▶ What the exercise asks
When you reach the line containing "ATOM 62 C C" in the records below, start copying exactly, and stop once you have copied the line containing "ATOM 70 C C".

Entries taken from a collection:

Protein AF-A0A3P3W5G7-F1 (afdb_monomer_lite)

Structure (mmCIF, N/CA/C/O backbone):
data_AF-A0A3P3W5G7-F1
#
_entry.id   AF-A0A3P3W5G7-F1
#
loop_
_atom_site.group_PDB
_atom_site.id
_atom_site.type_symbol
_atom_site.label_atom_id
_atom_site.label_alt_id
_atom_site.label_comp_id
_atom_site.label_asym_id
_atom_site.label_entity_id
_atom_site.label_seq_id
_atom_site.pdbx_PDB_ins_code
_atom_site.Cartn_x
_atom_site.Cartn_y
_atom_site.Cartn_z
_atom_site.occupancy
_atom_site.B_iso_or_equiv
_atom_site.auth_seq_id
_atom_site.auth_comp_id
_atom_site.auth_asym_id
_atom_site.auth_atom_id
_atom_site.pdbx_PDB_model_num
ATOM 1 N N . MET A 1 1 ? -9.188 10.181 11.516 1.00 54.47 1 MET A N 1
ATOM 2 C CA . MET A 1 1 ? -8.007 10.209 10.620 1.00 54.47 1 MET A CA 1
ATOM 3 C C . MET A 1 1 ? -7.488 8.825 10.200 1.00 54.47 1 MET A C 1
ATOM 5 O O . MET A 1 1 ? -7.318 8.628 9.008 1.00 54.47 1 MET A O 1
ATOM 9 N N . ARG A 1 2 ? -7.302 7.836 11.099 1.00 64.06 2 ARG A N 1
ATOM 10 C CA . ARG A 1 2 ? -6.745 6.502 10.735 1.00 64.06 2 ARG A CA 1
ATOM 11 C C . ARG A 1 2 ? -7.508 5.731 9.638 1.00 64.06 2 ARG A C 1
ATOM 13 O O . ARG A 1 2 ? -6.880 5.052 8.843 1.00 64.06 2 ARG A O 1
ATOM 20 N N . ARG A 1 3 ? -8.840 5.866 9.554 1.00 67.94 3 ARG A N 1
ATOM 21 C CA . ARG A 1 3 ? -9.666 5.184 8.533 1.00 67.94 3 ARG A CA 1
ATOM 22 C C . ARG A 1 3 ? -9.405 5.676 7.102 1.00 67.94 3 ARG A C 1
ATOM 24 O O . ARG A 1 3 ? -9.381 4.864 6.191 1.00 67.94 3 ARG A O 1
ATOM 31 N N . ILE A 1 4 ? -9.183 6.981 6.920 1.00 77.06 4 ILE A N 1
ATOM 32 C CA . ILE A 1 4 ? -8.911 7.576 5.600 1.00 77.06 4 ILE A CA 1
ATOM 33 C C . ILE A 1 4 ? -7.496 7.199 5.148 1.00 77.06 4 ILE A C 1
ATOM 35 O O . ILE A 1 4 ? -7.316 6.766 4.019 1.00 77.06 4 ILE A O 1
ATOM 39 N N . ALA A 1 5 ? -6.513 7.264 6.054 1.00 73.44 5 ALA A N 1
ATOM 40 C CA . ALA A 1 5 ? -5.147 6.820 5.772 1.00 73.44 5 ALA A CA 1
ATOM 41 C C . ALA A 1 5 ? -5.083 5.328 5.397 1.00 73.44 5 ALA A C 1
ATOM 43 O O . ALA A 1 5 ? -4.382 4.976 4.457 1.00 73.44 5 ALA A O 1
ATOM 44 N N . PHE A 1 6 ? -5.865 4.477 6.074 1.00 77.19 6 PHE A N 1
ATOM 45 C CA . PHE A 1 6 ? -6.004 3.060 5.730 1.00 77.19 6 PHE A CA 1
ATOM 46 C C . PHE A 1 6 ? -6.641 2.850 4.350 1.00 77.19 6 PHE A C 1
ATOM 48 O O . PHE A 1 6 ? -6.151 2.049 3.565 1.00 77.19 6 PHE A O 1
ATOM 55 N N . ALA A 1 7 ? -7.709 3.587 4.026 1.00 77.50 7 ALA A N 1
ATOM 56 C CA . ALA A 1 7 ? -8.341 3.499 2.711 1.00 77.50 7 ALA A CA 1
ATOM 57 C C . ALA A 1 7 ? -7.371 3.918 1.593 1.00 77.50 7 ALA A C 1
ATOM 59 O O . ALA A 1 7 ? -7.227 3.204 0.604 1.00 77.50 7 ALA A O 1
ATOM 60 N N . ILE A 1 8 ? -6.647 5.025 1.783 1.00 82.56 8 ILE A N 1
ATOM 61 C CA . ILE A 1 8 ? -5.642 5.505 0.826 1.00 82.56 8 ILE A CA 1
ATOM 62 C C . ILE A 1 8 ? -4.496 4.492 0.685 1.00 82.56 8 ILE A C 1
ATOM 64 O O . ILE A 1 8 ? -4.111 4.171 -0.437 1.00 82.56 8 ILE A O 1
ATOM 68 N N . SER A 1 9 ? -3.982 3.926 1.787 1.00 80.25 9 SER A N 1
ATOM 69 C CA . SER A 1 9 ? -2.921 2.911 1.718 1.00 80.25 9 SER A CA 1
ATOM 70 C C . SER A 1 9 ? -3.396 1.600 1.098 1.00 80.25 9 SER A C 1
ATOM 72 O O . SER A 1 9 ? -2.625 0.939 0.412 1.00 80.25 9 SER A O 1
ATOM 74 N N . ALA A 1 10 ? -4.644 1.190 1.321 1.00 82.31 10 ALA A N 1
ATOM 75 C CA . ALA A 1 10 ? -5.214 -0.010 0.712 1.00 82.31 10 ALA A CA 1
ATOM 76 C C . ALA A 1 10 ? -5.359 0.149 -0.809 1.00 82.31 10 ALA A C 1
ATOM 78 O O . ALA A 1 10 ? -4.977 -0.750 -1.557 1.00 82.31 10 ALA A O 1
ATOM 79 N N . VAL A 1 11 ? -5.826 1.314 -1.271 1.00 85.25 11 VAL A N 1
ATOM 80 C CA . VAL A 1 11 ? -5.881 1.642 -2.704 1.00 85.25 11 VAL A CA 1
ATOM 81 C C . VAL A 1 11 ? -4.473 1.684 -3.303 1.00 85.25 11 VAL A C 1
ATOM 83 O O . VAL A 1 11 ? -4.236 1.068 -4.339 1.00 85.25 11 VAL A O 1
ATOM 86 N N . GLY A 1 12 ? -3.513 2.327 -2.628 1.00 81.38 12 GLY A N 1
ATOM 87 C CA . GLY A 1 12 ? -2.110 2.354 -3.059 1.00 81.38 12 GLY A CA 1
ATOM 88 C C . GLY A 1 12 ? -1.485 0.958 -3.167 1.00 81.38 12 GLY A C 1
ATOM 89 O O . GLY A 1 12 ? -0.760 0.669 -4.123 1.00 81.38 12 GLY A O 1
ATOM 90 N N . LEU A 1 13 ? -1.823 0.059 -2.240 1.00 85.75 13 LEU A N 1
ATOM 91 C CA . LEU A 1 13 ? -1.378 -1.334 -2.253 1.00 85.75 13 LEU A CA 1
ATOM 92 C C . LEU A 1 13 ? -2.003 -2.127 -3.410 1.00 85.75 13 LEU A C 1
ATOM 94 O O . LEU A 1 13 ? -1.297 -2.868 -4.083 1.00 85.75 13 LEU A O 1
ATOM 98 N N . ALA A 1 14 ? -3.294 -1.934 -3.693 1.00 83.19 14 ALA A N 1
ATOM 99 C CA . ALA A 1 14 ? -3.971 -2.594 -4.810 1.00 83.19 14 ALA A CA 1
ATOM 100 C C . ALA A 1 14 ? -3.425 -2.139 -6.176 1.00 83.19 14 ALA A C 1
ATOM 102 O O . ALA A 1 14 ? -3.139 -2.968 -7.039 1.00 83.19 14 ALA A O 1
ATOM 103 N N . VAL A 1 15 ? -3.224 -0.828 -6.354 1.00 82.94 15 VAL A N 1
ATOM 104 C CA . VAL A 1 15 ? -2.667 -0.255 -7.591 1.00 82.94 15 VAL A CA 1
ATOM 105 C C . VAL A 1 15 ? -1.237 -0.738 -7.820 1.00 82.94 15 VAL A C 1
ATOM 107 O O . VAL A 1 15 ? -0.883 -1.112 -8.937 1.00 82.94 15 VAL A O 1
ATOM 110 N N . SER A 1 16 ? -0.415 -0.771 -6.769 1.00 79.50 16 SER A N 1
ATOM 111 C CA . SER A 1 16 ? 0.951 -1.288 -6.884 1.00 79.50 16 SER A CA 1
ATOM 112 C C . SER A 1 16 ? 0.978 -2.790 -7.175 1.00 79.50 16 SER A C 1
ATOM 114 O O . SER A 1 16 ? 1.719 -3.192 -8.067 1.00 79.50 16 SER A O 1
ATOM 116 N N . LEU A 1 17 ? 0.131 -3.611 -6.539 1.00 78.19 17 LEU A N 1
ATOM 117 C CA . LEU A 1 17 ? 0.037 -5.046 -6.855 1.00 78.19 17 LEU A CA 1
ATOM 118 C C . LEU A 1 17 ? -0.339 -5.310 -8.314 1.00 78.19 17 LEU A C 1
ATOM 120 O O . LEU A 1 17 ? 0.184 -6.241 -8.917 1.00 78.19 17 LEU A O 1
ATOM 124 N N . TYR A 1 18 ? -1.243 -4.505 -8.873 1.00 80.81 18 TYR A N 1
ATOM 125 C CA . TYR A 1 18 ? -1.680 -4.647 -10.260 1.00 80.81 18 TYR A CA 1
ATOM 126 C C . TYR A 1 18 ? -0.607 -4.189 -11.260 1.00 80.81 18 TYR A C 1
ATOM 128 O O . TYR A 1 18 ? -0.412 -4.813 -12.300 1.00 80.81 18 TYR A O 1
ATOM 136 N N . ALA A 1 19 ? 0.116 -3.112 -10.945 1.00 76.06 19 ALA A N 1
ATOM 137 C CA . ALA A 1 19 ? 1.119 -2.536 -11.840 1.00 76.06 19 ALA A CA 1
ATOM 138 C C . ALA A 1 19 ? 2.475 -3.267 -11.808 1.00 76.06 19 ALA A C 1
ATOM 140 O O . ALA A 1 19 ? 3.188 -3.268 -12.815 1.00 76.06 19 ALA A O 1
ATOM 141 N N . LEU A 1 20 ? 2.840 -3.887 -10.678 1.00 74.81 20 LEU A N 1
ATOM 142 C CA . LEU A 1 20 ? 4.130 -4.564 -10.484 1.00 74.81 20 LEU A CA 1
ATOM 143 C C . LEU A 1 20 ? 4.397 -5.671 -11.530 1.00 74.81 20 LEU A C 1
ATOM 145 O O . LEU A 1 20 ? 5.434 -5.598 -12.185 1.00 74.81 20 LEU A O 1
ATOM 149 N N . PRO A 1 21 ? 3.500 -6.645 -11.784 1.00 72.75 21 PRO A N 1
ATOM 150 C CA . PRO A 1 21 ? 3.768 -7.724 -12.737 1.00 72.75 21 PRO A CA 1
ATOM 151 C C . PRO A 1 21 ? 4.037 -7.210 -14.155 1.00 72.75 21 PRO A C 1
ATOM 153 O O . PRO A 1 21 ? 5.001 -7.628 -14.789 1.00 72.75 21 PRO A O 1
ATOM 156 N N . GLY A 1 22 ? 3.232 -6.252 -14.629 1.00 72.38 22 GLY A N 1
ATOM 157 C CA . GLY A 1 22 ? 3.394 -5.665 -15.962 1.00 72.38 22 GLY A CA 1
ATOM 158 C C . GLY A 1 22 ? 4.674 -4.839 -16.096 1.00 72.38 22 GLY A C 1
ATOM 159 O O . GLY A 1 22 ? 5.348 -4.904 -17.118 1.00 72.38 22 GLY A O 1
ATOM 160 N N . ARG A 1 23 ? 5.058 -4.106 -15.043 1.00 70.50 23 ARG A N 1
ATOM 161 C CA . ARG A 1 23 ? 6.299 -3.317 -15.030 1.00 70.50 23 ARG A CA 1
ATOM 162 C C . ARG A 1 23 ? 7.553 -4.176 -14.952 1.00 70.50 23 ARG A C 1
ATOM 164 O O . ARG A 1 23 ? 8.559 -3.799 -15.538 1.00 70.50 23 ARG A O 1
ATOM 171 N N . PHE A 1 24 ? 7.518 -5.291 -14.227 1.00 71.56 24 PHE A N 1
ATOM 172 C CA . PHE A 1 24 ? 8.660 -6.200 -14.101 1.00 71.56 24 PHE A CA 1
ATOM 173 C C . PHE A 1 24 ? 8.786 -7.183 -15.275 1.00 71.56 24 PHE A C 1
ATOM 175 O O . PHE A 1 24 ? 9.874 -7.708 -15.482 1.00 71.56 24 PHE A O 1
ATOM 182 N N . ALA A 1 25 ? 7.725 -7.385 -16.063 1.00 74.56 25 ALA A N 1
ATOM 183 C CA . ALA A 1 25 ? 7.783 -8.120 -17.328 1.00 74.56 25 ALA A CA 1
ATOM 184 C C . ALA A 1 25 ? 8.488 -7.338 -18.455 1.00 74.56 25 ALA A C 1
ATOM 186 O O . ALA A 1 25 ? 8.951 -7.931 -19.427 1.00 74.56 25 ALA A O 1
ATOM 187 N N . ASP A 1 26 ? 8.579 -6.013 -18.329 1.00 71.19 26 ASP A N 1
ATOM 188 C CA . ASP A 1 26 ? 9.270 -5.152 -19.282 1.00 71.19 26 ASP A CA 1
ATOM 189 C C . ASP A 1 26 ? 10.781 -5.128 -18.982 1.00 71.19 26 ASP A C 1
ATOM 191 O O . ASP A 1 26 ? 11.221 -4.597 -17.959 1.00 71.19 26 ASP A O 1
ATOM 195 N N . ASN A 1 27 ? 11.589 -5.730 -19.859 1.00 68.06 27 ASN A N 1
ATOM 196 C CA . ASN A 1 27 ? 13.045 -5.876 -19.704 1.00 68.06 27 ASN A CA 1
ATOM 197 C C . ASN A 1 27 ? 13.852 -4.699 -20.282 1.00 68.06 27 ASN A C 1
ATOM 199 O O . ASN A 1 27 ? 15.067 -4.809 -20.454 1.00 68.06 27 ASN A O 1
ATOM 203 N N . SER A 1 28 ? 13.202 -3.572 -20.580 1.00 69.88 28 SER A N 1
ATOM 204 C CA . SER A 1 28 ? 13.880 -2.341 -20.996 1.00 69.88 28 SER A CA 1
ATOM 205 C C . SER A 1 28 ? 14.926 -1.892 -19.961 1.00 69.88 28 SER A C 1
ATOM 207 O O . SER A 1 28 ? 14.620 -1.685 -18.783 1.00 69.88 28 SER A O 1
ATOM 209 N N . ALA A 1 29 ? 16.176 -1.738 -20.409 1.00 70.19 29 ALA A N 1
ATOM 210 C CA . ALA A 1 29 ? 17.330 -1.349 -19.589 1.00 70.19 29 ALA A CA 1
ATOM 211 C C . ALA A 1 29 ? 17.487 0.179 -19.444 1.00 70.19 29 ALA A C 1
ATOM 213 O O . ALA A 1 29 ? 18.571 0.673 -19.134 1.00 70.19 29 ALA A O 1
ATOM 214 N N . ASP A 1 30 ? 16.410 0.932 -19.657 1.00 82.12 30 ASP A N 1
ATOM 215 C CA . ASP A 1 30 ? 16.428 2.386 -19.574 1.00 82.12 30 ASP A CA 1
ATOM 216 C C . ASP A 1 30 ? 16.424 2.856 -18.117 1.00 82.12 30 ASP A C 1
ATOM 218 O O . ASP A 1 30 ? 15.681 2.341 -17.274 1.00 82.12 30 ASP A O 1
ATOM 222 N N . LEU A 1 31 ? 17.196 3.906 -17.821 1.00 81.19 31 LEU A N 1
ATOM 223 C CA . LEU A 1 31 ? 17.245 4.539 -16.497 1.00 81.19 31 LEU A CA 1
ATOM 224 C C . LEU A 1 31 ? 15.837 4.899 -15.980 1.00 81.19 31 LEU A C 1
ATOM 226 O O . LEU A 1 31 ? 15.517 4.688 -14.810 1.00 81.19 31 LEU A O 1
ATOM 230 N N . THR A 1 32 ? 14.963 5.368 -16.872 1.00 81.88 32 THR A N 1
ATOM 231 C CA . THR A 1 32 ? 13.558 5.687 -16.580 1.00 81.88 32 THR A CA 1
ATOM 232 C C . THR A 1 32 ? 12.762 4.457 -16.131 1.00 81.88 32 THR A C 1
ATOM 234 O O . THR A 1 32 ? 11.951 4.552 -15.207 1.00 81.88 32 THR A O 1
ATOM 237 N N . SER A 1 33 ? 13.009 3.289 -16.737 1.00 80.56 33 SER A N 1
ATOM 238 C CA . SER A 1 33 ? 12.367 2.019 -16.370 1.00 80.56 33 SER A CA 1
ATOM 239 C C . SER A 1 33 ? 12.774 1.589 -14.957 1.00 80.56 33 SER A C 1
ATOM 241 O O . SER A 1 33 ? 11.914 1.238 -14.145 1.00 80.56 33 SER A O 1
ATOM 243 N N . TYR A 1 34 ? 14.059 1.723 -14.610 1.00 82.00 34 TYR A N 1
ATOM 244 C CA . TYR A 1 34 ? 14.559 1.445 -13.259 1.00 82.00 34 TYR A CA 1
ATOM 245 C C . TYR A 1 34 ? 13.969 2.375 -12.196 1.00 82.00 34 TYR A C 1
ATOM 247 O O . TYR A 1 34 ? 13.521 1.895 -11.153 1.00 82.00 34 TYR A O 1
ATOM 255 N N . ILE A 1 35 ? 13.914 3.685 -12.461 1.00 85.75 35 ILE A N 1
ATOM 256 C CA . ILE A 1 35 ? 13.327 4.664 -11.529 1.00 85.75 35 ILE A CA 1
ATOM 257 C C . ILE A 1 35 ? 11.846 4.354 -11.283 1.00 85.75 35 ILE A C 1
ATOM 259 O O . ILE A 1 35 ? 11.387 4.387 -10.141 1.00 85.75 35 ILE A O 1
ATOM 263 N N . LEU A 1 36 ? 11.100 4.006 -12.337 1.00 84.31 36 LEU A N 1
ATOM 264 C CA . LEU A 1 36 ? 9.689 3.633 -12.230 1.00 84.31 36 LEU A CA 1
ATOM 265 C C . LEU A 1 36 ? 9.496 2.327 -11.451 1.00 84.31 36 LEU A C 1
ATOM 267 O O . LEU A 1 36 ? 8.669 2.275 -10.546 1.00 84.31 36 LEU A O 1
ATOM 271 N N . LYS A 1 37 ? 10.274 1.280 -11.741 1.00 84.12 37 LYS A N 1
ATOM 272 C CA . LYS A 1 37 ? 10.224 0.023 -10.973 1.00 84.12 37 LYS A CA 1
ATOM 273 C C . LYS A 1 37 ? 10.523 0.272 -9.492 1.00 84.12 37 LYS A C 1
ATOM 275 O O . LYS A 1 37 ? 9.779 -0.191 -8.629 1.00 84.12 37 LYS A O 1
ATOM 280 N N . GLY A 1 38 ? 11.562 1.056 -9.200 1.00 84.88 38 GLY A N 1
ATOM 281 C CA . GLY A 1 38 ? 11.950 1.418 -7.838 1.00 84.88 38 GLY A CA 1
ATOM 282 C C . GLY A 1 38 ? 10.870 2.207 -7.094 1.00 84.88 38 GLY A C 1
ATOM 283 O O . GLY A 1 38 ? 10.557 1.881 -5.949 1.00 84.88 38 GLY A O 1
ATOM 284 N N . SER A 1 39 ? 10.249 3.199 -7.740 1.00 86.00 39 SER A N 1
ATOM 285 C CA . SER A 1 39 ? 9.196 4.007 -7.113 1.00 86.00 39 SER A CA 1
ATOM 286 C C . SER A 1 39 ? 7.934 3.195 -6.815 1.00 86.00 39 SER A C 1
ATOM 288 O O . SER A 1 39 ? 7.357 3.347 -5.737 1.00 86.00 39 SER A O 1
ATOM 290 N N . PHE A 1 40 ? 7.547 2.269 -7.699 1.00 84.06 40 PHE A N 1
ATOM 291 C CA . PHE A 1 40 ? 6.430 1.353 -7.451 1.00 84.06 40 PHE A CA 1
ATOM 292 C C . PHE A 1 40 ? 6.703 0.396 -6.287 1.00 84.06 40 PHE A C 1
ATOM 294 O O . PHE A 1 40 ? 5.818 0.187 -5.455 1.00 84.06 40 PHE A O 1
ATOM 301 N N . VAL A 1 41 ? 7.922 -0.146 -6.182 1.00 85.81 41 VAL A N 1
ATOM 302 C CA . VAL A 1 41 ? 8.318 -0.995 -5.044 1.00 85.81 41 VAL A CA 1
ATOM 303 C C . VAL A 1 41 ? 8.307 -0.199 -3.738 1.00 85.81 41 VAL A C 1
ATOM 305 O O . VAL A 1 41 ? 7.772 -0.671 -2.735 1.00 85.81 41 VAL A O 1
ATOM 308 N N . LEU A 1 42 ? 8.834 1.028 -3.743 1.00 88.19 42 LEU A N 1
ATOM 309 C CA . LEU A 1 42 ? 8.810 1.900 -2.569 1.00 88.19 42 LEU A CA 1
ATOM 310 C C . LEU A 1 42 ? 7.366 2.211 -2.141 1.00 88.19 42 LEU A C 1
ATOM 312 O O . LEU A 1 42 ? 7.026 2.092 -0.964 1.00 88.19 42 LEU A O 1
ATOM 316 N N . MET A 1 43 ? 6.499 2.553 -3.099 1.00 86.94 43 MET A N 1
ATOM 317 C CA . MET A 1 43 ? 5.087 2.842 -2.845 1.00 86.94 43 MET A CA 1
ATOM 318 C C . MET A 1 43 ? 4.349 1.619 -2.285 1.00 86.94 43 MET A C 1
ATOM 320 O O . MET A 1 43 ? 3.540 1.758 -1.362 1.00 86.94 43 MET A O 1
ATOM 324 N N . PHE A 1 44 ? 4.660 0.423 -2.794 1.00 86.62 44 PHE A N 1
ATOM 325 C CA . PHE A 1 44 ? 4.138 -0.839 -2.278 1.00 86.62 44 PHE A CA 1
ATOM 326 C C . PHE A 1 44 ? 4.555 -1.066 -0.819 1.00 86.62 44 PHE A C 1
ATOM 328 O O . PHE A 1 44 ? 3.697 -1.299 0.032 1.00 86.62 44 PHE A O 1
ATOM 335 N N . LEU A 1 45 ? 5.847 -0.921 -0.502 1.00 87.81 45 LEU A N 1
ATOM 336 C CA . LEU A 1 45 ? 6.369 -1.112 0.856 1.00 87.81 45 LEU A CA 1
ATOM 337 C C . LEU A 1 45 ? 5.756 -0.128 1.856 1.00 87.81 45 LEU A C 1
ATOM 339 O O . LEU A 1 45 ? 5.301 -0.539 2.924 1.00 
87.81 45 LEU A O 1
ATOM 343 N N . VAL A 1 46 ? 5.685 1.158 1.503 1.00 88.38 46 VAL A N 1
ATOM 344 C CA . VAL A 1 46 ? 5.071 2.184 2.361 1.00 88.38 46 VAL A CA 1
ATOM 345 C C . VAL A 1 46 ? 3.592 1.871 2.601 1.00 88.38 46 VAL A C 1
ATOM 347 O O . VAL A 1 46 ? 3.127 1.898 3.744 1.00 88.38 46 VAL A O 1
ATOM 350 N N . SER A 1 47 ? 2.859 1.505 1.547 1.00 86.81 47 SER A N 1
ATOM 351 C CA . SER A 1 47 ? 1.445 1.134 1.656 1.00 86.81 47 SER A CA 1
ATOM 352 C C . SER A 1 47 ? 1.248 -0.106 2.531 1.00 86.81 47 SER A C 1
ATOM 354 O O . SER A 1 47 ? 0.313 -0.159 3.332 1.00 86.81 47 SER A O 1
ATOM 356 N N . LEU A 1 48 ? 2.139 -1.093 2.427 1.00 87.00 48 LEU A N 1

▶ Reply to the exercise
ATOM 62 C C . ILE A 1 8 ? -4.496 4.492 0.685 1.00 82.56 8 ILE A C 1
ATOM 64 O O . ILE A 1 8 ? -4.111 4.171 -0.437 1.00 82.56 8 ILE A O 1
ATOM 68 N N . SER A 1 9 ? -3.982 3.926 1.787 1.00 80.25 9 SER A N 1
ATOM 69 C CA . SER A 1 9 ? -2.921 2.911 1.718 1.00 80.25 9 SER A CA 1
ATOM 70 C C . SER A 1 9 ? -3.396 1.600 1.098 1.00 80.25 9 SER A C 1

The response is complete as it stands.